Introducing Nanosheets into Complementary-Field Effect Transistors (CFET)

Published by Benjamin Vincent at May 26, 2020
Categories
  • Coventor Blog
Tags
  • CFET
  • DTCO (Design Technology Co-Optimization)
  • SEMulator3D
Fig 1: Geometrical CFET evolution from a 2 Nanowires-On- 2 Fins architecture to 2 Nanosheets-On- 2 Nanosheets architecture (NW: Nanowire, NS: Nanosheet, S: Source, D: Drain)

Fig 1: Geometrical CFET evolution from a 2 Nanowires-On- 2 Fins architecture to 2 Nanosheets-On- 2 Nanosheets architecture (NW: Nanowire, NS: Nanosheet, S: Source, D: Drain)

UNDERSTANDING THE BENEFITS AND CHALLENGES OF A NEW, NEXT-GENERATION SEMICONDUCTOR ARCHITECTURE

In our November 2019 blog [1], we discussed using virtual fabrication (SEMulator3D®) to benchmark different process integration options for Complementary-FET (CFET) fabrication. CFET is a CMOS architecture that was proposed by imec in 2018 [2].  This architecture contains p- and n-MOSFET structures built on top of each other, instead of having them located side-by-side.  In our previous blog, we reviewed the use of different starting substrates (Si bulk, SOI, DSOI) and their specific challenges and opportunities with respect to CFET fabrication. We only considered Fin (or Nanowire)-based transistor structures in our prior study.

In collaboration with imec, we have now extended our earlier benchmark study to review a new design comprised of horizontal nanosheet transistors. This new CFET design is formed by using two stacks (one for n- and one for p-transistors) of two Nanosheets, processed one on top of the other. Figure 1 depicts the geometrical evolution from a Nanowire-On-Fin CFET to a Nanosheet-On-Nanosheet CFET design.

Fig 1: Geometrical CFET evolution from a 2 Nanowires-On- 2 Fins architecture to 2 Nanosheets-On- 2 Nanosheets architecture (NW: Nanowire, NS: Nanosheet, S: Source, D: Drain)

Fig 1: Geometrical CFET evolution from a 2 Nanowires-On- 2 Fins architecture to 2 Nanosheets-On- 2 Nanosheets architecture (NW: Nanowire, NS: Nanosheet, S: Source, D: Drain)

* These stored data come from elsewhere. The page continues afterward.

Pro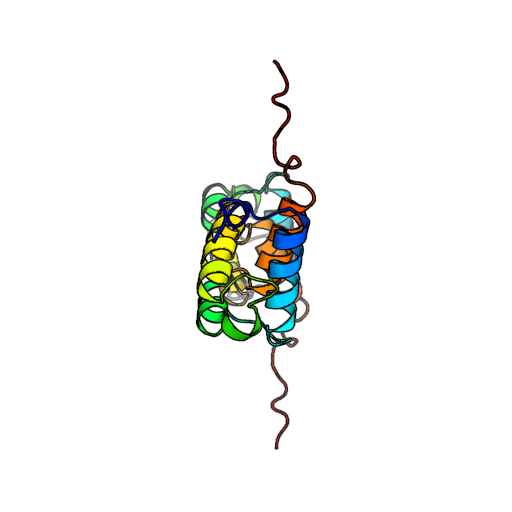tein AF-0000000073159168 (afdb_homodimer)

Organism: Anas platyrhynchos (NCBI:txid8839)

Solvent-accessible surface area (backbone atoms only — not comparable to full-atom values): 11157 Å² total; per-residue (Å²): 140,71,94,77,68,84,66,72,43,67,67,52,49,45,49,43,45,51,35,44,53,70,67,47,65,94,76,60,79,45,43,27,70,60,46,57,69,69,45,57,36,72,74,31,31,50,96,95,42,47,24,69,52,49,51,52,50,45,55,55,46,48,66,76,34,78,78,55,40,24,45,64,56,44,38,54,51,31,46,49,38,64,74,37,64,64,64,77,56,70,74,72,70,76,126,139,70,93,79,69,82,66,72,44,65,66,52,49,46,48,43,43,51,34,44,53,70,66,46,64,93,76,59,78,46,44,28,72,57,44,57,70,68,45,58,35,72,73,32,31,50,98,93,43,46,24,68,53,48,52,52,50,45,54,54,46,48,67,76,34,79,78,54,40,22,44,63,56,45,39,54,51,30,45,48,37,66,75,37,64,62,64,77,57,70,75,72,70,75,125

Structure (mmCIF, N/CA/C/O backbone):
data_AF-0000000073159168-model_v1
#
loop_
_entity.id
_entity.type
_entity.pdbx_description
1 polymer 'Nucleolar transcription factor 1'
#
loop_
_atom_site.group_PDB
_atom_site.id
_atom_site.type_symbol
_atom_site.label_atom_id
_atom_site.label_alt_id
_atom_site.label_comp_id
_atom_site.label_asym_id
_atom_site.label_entity_id
_atom_site.label_seq_id
_atom_site.pdbx_PDB_ins_code
_atom_site.Cartn_x
_atom_site.Cartn_y
_atom_site.Cartn_z
_atom_site.occupancy
_atom_site.B_iso_or_equiv
_atom_site.auth_seq_id
_atom_site.auth_comp_id
_atom_site.auth_asym_id
_atom_site.auth_atom_id
_atom_site.pdbx_PDB_model_num
ATOM 1 N N . ILE A 1 1 ? -4.707 -34.844 -21.938 1 34.5 1 ILE A N 1
ATOM 2 C CA . ILE A 1 1 ? -4.016 -33.75 -21.234 1 34.5 1 ILE A CA 1
ATOM 3 C C . ILE A 1 1 ? -5.035 -32.844 -20.547 1 34.5 1 ILE A C 1
ATOM 5 O O . ILE A 1 1 ? -5.809 -32.156 -21.203 1 34.5 1 ILE A O 1
ATOM 9 N N . SER A 1 2 ? -5.977 -33.469 -19.641 1 33.84 2 SER A N 1
ATOM 10 C CA . SER A 1 2 ? -7.312 -33.469 -19.062 1 33.84 2 SER A CA 1
ATOM 11 C C . SER A 1 2 ? -7.723 -32.094 -18.578 1 33.84 2 SER A C 1
ATOM 13 O O . SER A 1 2 ? -6.871 -31.219 -18.344 1 33.84 2 SER A O 1
ATOM 15 N N . ARG A 1 3 ? -8.914 -31.625 -18.547 1 37.31 3 ARG A N 1
ATOM 16 C CA . ARG A 1 3 ? -9.883 -30.594 -18.203 1 37.31 3 ARG A CA 1
ATOM 17 C C . ARG A 1 3 ? -9.617 -30.031 -16.812 1 37.31 3 ARG A C 1
ATOM 19 O O . ARG A 1 3 ? -10.469 -29.344 -16.234 1 37.31 3 ARG A O 1
ATOM 26 N N . CYS A 1 4 ? -8.828 -30.844 -15.977 1 40.66 4 CYS A N 1
ATOM 27 C CA . CYS A 1 4 ? -8.547 -30.812 -14.547 1 40.66 4 CYS A CA 1
ATOM 28 C C . CYS A 1 4 ? -7.949 -29.469 -14.133 1 40.66 4 CYS A C 1
ATOM 30 O O . CYS A 1 4 ? -7.59 -29.281 -12.969 1 40.66 4 CYS A O 1
ATOM 32 N N . ALA A 1 5 ? -7.078 -28.969 -14.953 1 45.91 5 ALA A N 1
ATOM 33 C CA . ALA A 1 5 ? -5.992 -28 -14.852 1 45.91 5 ALA A CA 1
ATOM 34 C C . ALA A 1 5 ? -6.445 -26.734 -14.109 1 45.91 5 ALA A C 1
ATOM 36 O O . ALA A 1 5 ? -5.703 -26.188 -13.289 1 45.91 5 ALA A O 1
ATOM 37 N N . ASP A 1 6 ? -7.41 -25.891 -14.859 1 54.41 6 ASP A N 1
ATOM 38 C CA . ASP A 1 6 ? -7.492 -24.438 -14.891 1 54.41 6 ASP A CA 1
ATOM 39 C C . ASP A 1 6 ? -7.922 -23.875 -13.539 1 54.41 6 ASP A C 1
ATOM 41 O O . ASP A 1 6 ? -8.078 -22.672 -13.375 1 54.41 6 ASP A O 1
ATOM 45 N N . ARG A 1 7 ? -8.625 -24.812 -12.789 1 69.44 7 ARG A N 1
ATOM 46 C CA . ARG A 1 7 ? -9.242 -24.172 -11.625 1 69.44 7 ARG A CA 1
ATOM 47 C C . ARG A 1 7 ? -8.25 -24.062 -10.477 1 69.44 7 ARG A C 1
ATOM 49 O O . ARG A 1 7 ? -7.875 -25.062 -9.867 1 69.44 7 ARG A O 1
ATOM 56 N N . TRP A 1 8 ? -7.598 -23.109 -10.469 1 88.38 8 TRP A N 1
ATOM 57 C CA . TRP A 1 8 ? -6.793 -22.797 -9.297 1 88.38 8 TRP A CA 1
ATOM 58 C C . TRP A 1 8 ? -7.586 -23.047 -8.016 1 88.38 8 TRP A C 1
ATOM 60 O O . TRP A 1 8 ? -8.68 -22.5 -7.848 1 88.38 8 TRP A O 1
ATOM 70 N N . SER A 1 9 ? -7.188 -24.203 -7.258 1 91.25 9 SER A N 1
ATOM 71 C CA . SER A 1 9 ? -7.805 -24.391 -5.953 1 91.25 9 SER A CA 1
ATOM 72 C C . SER A 1 9 ? -7.285 -23.375 -4.941 1 91.25 9 SER A C 1
ATOM 74 O O . SER A 1 9 ? -6.262 -22.734 -5.176 1 91.25 9 SER A O 1
ATOM 76 N N . GLN A 1 10 ? -8 -23.297 -3.893 1 92.75 10 GLN A N 1
ATOM 77 C CA . GLN A 1 10 ? -7.562 -22.391 -2.834 1 92.75 10 GLN A CA 1
ATOM 78 C C . GLN A 1 10 ? -6.133 -22.703 -2.4 1 92.75 10 GLN A C 1
ATOM 80 O O . GLN A 1 10 ? -5.332 -21.7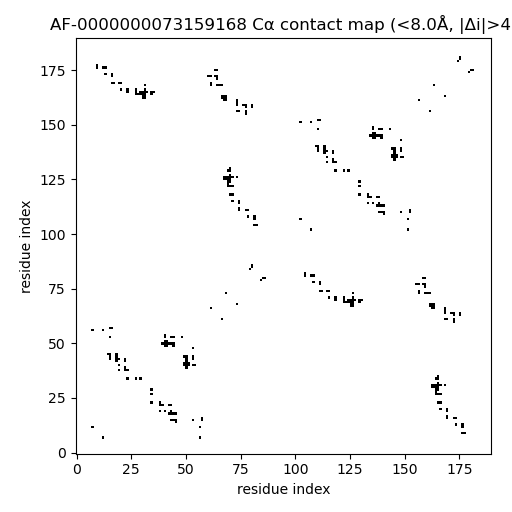97 -2.189 1 92.75 10 GLN A O 1
ATOM 85 N N . GLU A 1 11 ? -5.895 -23.984 -2.281 1 93.81 11 GLU A N 1
ATOM 86 C CA . GLU A 1 11 ? -4.562 -24.438 -1.879 1 93.81 11 GLU A CA 1
ATOM 87 C C . GLU A 1 11 ? -3.518 -24.062 -2.93 1 93.81 11 GLU A C 1
ATOM 89 O O . GLU A 1 11 ? -2.408 -23.656 -2.59 1 93.81 11 GLU A O 1
ATOM 94 N N . ASP A 1 12 ? -3.93 -24.188 -4.168 1 94.88 12 ASP A N 1
ATOM 95 C CA . ASP A 1 12 ? -3.01 -23.875 -5.258 1 94.88 12 ASP A CA 1
ATOM 96 C C . ASP A 1 12 ? -2.695 -22.375 -5.301 1 94.88 12 ASP A C 1
ATOM 98 O O . ASP A 1 12 ? -1.546 -21.984 -5.512 1 94.88 12 ASP A O 1
ATOM 102 N N . MET A 1 13 ? -3.785 -21.641 -5.043 1 95.19 13 MET A N 1
ATOM 103 C CA . MET A 1 13 ? -3.621 -20.203 -5.035 1 95.19 13 MET A CA 1
ATOM 104 C C . MET A 1 13 ? -2.691 -19.766 -3.908 1 95.19 13 MET A C 1
ATOM 106 O O . MET A 1 13 ? -1.817 -18.906 -4.113 1 95.19 13 MET A O 1
ATOM 110 N N . LEU A 1 14 ? -2.881 -20.375 -2.779 1 95.44 14 LEU A N 1
ATOM 111 C CA . LEU A 1 14 ? -2.047 -20.047 -1.627 1 95.44 14 LEU A CA 1
ATOM 112 C C . LEU A 1 14 ? -0.602 -20.469 -1.865 1 95.44 14 LEU A C 1
ATOM 114 O O . LEU A 1 14 ? 0.331 -19.766 -1.484 1 95.44 14 LEU A O 1
ATOM 118 N N . THR A 1 15 ? -0.481 -21.609 -2.492 1 95.94 15 THR A N 1
ATOM 119 C CA . THR A 1 15 ? 0.849 -22.125 -2.801 1 95.94 15 THR A CA 1
ATOM 120 C C . THR A 1 15 ? 1.58 -21.188 -3.76 1 95.94 15 THR A C 1
ATOM 122 O O . THR A 1 15 ? 2.773 -20.938 -3.594 1 95.94 15 THR A O 1
ATOM 125 N N . LEU A 1 16 ? 0.839 -20.672 -4.711 1 96.19 16 LEU A N 1
ATOM 126 C CA . LEU A 1 16 ? 1.396 -19.719 -5.672 1 96.19 16 LEU A CA 1
ATOM 127 C C . LEU A 1 16 ? 1.932 -18.484 -4.957 1 96.19 16 LEU A C 1
ATOM 129 O O . LEU A 1 16 ? 3.082 -18.094 -5.168 1 96.19 16 LEU A O 1
ATOM 133 N N . LEU A 1 17 ? 1.11 -17.922 -4.078 1 96.44 17 LEU A N 1
ATOM 134 C CA . LEU A 1 17 ? 1.472 -16.734 -3.326 1 96.44 17 LEU A CA 1
ATOM 135 C C . LEU A 1 17 ? 2.686 -16.984 -2.441 1 96.44 17 LEU A C 1
ATOM 137 O O . LEU A 1 17 ? 3.588 -16.156 -2.355 1 96.44 17 LEU A O 1
ATOM 141 N N . GLU A 1 18 ? 2.639 -18.141 -1.839 1 95.56 18 GLU A N 1
ATOM 142 C CA . GLU A 1 18 ? 3.75 -18.516 -0.972 1 95.56 18 GLU A CA 1
ATOM 143 C C . GLU A 1 18 ? 5.043 -18.656 -1.766 1 95.56 18 GLU A C 1
ATOM 145 O O . GLU A 1 18 ? 6.102 -18.203 -1.327 1 95.56 18 GLU A O 1
ATOM 150 N N . CYS A 1 19 ? 4.973 -19.25 -2.902 1 95.5 19 CYS A N 1
ATOM 151 C CA . CYS A 1 19 ? 6.133 -19.438 -3.766 1 95.5 19 CYS A CA 1
ATOM 152 C C . CYS A 1 19 ? 6.68 -18.094 -4.238 1 95.5 19 CYS A C 1
ATOM 154 O O . CYS A 1 19 ? 7.895 -17.891 -4.258 1 95.5 19 CYS A O 1
ATOM 156 N N . MET A 1 20 ? 5.777 -17.203 -4.605 1 95.75 20 MET A N 1
ATOM 157 C CA . MET A 1 20 ? 6.184 -15.875 -5.051 1 95.75 20 MET A CA 1
ATOM 158 C C . MET A 1 20 ? 6.926 -15.141 -3.943 1 95.75 20 MET A C 1
ATOM 160 O O . MET A 1 20 ? 7.988 -14.562 -4.184 1 95.75 20 MET A O 1
ATOM 164 N N . LYS A 1 21 ? 6.309 -15.211 -2.725 1 93.75 21 LYS A N 1
ATOM 165 C CA . LYS A 1 21 ? 6.895 -14.539 -1.566 1 93.75 21 LYS A CA 1
ATOM 166 C C . LYS A 1 21 ? 8.281 -15.094 -1.255 1 93.75 21 LYS A C 1
ATOM 168 O O . LYS A 1 21 ? 9.164 -14.352 -0.817 1 93.75 21 LYS A O 1
ATOM 173 N N . ASN A 1 22 ? 8.422 -16.344 -1.499 1 93.69 22 ASN A N 1
ATOM 174 C CA . ASN A 1 22 ? 9.688 -17 -1.211 1 93.69 22 ASN A CA 1
ATOM 175 C C . ASN A 1 22 ? 10.766 -16.609 -2.221 1 93.69 22 ASN A C 1
ATOM 177 O O . ASN A 1 22 ? 11.961 -16.734 -1.941 1 93.69 22 ASN A O 1
ATOM 181 N N . ASN A 1 23 ? 10.336 -16.156 -3.406 1 93.38 23 ASN A N 1
ATOM 182 C CA . ASN A 1 23 ? 11.266 -15.773 -4.469 1 93.38 23 ASN A CA 1
ATOM 183 C C . ASN A 1 23 ? 11.531 -14.273 -4.477 1 93.38 23 ASN A C 1
ATOM 185 O O . ASN A 1 23 ? 12.289 -13.773 -5.316 1 93.38 23 ASN A O 1
ATOM 189 N N . LEU A 1 24 ? 10.789 -13.523 -3.611 1 91.75 24 LEU A N 1
ATOM 190 C CA . LEU A 1 24 ? 10.992 -12.086 -3.484 1 91.75 24 LEU A CA 1
ATOM 191 C C . LEU A 1 24 ? 12.125 -11.781 -2.516 1 91.75 24 LEU A C 1
ATOM 193 O O . LEU A 1 24 ? 12.32 -12.5 -1.53 1 91.75 24 LEU A O 1
ATOM 197 N N . PRO A 1 25 ? 12.953 -10.773 -2.898 1 88.19 25 PRO A N 1
ATOM 198 C CA . PRO A 1 25 ? 14.016 -10.352 -1.979 1 88.19 25 PRO A CA 1
ATOM 199 C C . PRO A 1 25 ? 13.469 -9.781 -0.671 1 88.19 25 PRO A C 1
ATOM 201 O O . PRO A 1 25 ? 12.328 -9.328 -0.62 1 88.19 25 PRO A O 1
ATOM 204 N N . SER A 1 26 ? 14.055 -9.906 0.417 1 84.25 26 SER A N 1
ATOM 205 C CA . SER A 1 26 ? 13.641 -9.43 1.732 1 84.25 26 SER A CA 1
ATOM 206 C C . SER A 1 26 ? 13.375 -7.926 1.717 1 84.25 26 SER A C 1
ATOM 208 O O . SER A 1 26 ? 12.586 -7.422 2.516 1 84.25 26 SER A O 1
ATOM 210 N N . ASN A 1 27 ? 14.07 -7.34 0.823 1 84.38 27 ASN A N 1
ATOM 211 C CA . ASN A 1 27 ? 13.906 -5.891 0.764 1 84.38 27 ASN A CA 1
ATOM 212 C C . ASN A 1 27 ? 13.117 -5.465 -0.473 1 84.38 27 ASN A C 1
ATOM 214 O O . ASN A 1 27 ? 13.641 -4.738 -1.323 1 84.38 27 ASN A O 1
ATOM 218 N N . ASP A 1 28 ? 11.93 -6.035 -0.361 1 82.75 28 ASP A N 1
ATOM 219 C CA . ASP A 1 28 ? 11.086 -5.633 -1.479 1 82.75 28 ASP A CA 1
ATOM 220 C C . ASP A 1 28 ? 10.578 -4.203 -1.298 1 82.75 28 ASP A C 1
ATOM 222 O O . ASP A 1 28 ? 9.586 -3.977 -0.602 1 82.75 28 ASP A O 1
ATOM 226 N N . GLY A 1 29 ? 11.398 -3.27 -1.593 1 85.5 29 GLY A N 1
ATOM 227 C CA . GLY A 1 29 ? 11.016 -1.871 -1.47 1 85.5 29 GLY A CA 1
ATOM 228 C C . GLY A 1 29 ? 10.508 -1.274 -2.768 1 85.5 29 GLY A C 1
ATOM 229 O O . GLY A 1 29 ? 10.242 -0.072 -2.846 1 85.5 29 GLY A O 1
ATOM 230 N N . SER A 1 30 ? 10.391 -2.16 -3.746 1 92.06 30 SER A N 1
ATOM 231 C CA . SER A 1 30 ? 9.945 -1.651 -5.039 1 92.06 30 SER A CA 1
ATOM 232 C C . SER A 1 30 ? 8.453 -1.893 -5.242 1 92.06 30 SER A C 1
ATOM 234 O O . SER A 1 30 ? 7.812 -2.586 -4.449 1 92.06 30 SER A O 1
ATOM 236 N N . LYS A 1 31 ? 7.906 -1.231 -6.23 1 94.44 31 LYS A N 1
ATOM 237 C CA . LYS A 1 31 ? 6.496 -1.37 -6.582 1 94.44 31 LYS A CA 1
ATOM 238 C C . LYS A 1 31 ? 6.18 -2.793 -7.031 1 94.44 31 LYS A C 1
ATOM 240 O O . LYS A 1 31 ? 6.992 -3.434 -7.699 1 94.44 31 LYS A O 1
ATOM 245 N N . PHE A 1 32 ? 5.062 -3.234 -6.738 1 94.56 32 PHE A N 1
ATOM 246 C CA . PHE A 1 32 ? 4.652 -4.594 -7.078 1 94.56 32 PHE A CA 1
ATOM 247 C C . PHE A 1 32 ? 4.848 -4.859 -8.57 1 94.56 32 PHE A C 1
ATOM 249 O O . PHE A 1 32 ? 5.238 -5.961 -8.961 1 94.56 32 PHE A O 1
ATOM 256 N N . LYS A 1 33 ? 4.551 -3.814 -9.398 1 94 33 LYS A N 1
ATOM 257 C CA . LYS A 1 33 ? 4.684 -3.961 -10.844 1 94 33 LYS A CA 1
ATOM 258 C C . LYS A 1 33 ? 6.133 -4.227 -11.242 1 94 33 LYS A C 1
ATOM 260 O O . LYS A 1 33 ? 6.41 -5.098 -12.07 1 94 33 LYS A O 1
ATOM 265 N N . THR A 1 34 ? 7.004 -3.439 -10.594 1 94.31 34 THR A N 1
ATOM 266 C CA . THR A 1 34 ? 8.43 -3.58 -10.875 1 94.31 34 THR A CA 1
ATOM 267 C C . THR A 1 34 ? 8.945 -4.934 -10.391 1 94.31 34 THR A C 1
ATOM 269 O O . THR A 1 34 ? 9.68 -5.613 -11.102 1 94.31 34 THR A O 1
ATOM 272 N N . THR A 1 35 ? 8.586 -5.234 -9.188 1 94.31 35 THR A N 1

Benefits of New CFET Architecture

This new CFET architecture has two key benefits, highlighted in a recent paper published in the Journal of the Electron Devices Society [3]:

  • The new design allows relaxation of the spacing between the p- and n- transistors. It also eliminates unexpected shorts between the top and the bottom device, which is a key potential failure experienced in Fin architectures.
  • Lithography and patterning variability have a lower impact on electrical performance in Nanosheet-based CFET designs compared to Nanowire-based designs. In our study, we reviewed variations in both p- and n-FET performance using SEMulator3D’s Device Analysis (transistor modeling) functions. We discovered that the Nanosheet option exhibited much tighter control of electrical performance than the Nanowire option.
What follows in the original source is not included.